## [Work order]
Using the data below, return the stretch from the line that contains "ATOM 168 C C" through the line that contains "ATOM 177 C C", both included, exactly as it stands and nothing beyond it.

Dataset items
-=-=-
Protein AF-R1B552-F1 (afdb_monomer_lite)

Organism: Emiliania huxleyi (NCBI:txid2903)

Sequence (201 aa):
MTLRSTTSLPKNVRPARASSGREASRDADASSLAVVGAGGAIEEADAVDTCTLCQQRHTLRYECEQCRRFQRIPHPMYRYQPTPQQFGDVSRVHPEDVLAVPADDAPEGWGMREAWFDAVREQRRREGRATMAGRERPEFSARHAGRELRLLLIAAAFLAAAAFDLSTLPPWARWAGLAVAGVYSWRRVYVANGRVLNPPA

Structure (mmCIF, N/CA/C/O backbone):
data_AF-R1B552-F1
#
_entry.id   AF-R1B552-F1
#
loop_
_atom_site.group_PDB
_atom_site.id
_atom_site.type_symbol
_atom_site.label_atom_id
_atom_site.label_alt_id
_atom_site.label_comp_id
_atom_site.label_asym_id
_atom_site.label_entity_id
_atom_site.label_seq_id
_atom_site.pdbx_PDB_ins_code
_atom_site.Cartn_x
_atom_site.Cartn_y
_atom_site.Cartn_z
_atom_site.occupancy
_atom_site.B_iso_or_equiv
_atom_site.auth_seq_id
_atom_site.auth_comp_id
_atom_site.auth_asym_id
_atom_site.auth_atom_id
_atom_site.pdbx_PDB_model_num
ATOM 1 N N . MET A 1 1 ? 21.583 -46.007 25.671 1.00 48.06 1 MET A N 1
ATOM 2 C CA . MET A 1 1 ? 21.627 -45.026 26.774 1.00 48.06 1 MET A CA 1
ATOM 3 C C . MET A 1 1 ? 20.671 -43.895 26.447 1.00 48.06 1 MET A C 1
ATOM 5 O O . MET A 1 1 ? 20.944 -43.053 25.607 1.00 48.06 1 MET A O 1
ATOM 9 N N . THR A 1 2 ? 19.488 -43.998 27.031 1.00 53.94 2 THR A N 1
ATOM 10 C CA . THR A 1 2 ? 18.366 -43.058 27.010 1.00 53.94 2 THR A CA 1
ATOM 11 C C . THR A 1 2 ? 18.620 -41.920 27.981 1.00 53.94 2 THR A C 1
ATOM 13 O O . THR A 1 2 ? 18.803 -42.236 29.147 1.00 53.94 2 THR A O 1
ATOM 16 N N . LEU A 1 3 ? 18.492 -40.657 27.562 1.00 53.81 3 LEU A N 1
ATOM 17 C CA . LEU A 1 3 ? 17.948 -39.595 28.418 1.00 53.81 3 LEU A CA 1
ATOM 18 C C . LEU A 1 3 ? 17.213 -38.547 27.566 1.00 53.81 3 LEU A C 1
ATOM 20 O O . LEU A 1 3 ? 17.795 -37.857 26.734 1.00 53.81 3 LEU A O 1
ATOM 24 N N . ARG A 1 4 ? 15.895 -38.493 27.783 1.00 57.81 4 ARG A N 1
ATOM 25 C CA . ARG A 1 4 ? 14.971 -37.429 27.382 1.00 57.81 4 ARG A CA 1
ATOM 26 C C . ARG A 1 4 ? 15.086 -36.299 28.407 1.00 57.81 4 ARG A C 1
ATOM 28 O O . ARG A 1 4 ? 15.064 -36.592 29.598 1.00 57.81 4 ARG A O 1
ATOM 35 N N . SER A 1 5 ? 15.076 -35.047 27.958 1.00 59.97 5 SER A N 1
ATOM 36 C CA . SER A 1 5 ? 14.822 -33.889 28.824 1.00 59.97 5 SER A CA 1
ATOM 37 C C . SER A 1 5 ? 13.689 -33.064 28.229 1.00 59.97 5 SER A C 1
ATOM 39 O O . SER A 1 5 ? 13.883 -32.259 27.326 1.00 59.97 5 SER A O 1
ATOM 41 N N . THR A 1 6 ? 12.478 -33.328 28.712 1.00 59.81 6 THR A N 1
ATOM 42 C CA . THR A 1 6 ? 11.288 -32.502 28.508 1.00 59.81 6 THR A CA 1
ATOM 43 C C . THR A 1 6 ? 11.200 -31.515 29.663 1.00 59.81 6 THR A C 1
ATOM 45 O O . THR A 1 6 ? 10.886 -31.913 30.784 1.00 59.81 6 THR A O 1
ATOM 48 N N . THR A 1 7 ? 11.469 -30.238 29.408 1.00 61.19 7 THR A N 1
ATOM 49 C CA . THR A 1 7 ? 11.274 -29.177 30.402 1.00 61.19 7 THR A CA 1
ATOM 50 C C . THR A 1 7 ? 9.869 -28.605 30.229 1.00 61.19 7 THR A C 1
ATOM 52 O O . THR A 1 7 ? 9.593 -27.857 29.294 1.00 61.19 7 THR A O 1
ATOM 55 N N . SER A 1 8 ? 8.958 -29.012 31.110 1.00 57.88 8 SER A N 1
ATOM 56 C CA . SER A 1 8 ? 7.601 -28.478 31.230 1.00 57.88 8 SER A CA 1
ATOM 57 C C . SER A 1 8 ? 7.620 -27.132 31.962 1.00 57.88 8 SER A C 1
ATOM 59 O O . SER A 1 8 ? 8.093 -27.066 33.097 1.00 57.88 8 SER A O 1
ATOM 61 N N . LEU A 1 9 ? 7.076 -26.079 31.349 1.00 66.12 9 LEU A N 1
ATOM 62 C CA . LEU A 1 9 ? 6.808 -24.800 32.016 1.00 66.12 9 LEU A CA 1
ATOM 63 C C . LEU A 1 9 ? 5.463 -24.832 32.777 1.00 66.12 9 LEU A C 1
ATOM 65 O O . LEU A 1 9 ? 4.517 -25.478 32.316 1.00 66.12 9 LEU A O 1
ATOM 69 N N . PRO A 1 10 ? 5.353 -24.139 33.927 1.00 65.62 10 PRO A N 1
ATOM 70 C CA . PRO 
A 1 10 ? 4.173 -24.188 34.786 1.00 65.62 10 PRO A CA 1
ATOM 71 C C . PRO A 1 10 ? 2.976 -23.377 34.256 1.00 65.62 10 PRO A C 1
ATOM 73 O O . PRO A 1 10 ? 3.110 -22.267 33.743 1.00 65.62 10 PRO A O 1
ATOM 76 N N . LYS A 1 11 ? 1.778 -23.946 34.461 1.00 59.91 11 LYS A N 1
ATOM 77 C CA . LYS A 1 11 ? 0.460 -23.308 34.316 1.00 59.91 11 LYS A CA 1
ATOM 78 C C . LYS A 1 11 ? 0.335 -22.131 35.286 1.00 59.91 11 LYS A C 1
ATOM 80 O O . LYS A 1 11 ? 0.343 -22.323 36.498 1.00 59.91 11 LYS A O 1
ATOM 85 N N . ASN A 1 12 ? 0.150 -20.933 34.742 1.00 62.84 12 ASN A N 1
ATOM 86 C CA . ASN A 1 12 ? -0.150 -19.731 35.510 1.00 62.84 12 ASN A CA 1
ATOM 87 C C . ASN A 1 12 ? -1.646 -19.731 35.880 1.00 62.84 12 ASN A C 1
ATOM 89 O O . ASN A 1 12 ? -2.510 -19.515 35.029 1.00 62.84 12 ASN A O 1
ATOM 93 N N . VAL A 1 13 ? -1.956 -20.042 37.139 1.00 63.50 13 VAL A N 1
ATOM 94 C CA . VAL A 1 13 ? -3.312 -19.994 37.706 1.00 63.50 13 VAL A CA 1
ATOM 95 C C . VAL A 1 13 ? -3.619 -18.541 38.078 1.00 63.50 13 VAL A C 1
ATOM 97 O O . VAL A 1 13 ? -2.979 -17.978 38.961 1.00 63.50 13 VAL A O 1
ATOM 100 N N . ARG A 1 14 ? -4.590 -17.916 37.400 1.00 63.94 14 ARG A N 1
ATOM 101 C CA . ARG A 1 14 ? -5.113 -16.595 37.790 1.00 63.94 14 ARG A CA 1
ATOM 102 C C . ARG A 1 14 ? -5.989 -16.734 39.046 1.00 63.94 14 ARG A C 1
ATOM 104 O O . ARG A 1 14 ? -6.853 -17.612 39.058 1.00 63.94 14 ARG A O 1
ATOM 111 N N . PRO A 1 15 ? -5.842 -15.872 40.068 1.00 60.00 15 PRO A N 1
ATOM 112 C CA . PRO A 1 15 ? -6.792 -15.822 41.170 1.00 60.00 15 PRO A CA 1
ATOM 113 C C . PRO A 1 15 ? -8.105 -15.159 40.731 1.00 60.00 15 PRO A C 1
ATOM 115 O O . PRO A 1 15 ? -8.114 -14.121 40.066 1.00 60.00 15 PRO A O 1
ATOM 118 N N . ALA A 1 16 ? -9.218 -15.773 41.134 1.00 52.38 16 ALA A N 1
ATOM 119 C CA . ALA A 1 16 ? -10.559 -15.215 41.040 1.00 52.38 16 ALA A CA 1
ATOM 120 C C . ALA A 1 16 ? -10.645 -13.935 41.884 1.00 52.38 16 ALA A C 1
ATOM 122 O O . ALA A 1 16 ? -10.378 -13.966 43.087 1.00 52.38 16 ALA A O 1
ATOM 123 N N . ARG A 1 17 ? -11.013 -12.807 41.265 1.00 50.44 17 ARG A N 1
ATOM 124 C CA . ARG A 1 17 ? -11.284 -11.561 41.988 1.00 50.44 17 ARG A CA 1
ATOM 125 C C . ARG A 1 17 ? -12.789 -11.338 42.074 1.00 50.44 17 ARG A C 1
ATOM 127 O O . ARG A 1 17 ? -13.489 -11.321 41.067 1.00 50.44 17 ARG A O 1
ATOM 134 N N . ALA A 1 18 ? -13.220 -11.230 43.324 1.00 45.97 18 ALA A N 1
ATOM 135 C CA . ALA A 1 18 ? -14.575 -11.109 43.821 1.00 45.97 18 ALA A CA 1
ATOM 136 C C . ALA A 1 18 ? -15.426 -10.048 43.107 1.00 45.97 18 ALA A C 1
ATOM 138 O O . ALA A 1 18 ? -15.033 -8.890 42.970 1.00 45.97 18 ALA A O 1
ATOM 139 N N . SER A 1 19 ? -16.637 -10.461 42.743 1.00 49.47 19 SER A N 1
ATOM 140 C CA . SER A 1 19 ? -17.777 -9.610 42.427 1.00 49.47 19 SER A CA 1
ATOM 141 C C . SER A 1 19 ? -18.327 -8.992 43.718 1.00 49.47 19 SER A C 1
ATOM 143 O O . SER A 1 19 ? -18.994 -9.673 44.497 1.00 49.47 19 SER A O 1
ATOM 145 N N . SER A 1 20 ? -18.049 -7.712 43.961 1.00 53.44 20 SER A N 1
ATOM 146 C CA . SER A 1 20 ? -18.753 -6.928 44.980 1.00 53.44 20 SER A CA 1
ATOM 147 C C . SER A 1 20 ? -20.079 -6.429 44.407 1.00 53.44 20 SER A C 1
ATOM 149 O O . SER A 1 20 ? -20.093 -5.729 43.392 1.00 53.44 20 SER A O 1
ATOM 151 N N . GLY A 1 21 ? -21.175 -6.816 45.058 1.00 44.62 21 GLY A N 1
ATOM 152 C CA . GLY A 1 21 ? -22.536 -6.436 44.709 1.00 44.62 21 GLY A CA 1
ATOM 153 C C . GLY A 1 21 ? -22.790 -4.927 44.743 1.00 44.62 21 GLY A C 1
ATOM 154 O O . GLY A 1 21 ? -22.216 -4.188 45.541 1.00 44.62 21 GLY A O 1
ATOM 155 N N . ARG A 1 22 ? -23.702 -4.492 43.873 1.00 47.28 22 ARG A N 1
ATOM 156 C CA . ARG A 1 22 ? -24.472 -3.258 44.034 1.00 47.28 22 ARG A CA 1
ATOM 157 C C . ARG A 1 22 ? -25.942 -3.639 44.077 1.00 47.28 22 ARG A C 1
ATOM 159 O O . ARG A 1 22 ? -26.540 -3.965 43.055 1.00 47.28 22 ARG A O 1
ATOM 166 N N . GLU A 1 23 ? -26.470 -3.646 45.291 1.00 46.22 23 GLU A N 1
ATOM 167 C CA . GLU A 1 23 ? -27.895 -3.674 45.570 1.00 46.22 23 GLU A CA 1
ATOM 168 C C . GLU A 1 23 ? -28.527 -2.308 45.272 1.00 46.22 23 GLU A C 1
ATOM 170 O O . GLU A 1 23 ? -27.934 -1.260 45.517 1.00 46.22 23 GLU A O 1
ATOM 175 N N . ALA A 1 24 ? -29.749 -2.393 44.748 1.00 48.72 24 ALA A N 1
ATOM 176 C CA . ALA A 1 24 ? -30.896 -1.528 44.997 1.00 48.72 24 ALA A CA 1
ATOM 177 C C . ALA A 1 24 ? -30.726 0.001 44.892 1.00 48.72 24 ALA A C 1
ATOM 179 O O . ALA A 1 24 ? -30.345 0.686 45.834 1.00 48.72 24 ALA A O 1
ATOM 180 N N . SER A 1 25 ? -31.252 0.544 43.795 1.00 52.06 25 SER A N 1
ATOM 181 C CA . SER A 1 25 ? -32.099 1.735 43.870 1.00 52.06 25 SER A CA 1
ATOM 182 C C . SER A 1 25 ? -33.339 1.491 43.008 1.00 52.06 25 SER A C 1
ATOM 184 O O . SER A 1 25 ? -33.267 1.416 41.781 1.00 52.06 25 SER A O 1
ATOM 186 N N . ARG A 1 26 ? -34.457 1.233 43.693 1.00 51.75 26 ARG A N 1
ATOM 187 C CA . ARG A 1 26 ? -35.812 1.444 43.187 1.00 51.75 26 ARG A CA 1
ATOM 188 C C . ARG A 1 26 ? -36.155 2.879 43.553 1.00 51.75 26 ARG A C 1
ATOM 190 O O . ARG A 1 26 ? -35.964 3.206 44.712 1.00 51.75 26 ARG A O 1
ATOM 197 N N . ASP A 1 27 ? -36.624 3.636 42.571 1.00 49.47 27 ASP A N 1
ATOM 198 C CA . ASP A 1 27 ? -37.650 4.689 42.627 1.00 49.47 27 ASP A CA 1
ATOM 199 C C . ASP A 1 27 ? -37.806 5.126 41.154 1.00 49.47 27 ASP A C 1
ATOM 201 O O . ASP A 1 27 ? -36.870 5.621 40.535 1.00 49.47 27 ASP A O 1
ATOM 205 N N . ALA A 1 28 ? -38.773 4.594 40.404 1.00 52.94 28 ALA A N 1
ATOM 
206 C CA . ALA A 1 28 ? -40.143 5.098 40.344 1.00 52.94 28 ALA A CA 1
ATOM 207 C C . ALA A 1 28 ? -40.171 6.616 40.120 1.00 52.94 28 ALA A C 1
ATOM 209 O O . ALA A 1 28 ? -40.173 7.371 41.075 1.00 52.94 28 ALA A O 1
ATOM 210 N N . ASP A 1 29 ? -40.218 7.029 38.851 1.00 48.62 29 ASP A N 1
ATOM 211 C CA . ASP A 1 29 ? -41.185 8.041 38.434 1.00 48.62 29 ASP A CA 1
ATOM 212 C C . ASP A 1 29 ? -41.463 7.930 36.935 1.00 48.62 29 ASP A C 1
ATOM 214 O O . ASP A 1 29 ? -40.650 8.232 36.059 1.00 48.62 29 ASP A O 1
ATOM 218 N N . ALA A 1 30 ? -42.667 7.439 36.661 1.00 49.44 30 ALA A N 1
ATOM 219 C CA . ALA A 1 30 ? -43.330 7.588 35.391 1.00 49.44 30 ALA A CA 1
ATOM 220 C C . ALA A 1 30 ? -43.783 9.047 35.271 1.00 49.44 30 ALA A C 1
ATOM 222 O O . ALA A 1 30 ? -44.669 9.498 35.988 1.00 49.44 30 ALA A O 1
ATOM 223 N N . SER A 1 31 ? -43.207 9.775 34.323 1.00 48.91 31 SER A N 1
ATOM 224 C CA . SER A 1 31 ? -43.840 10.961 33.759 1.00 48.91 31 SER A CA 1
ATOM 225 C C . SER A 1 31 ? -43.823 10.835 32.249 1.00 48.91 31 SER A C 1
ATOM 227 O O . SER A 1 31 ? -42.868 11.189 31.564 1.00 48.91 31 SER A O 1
-=-=-
## [Solution to the exercise]
ATOM 168 C C . GLU A 1 23 ? -28.527 -2.308 45.272 1.00 46.22 23 GLU A C 1
ATOM 170 O O . GLU A 1 23 ? -27.934 -1.260 45.517 1.00 46.22 23 GLU A O 1
ATOM 175 N N . ALA A 1 24 ? -29.749 -2.393 44.748 1.00 48.72 24 ALA A N 1
ATOM 176 C CA . ALA A 1 24 ? -30.896 -1.528 44.997 1.00 48.72 24 ALA A CA 1
ATOM 177 C C . ALA A 1 24 ? -30.726 0.001 44.892 1.00 48.72 24 ALA A C 1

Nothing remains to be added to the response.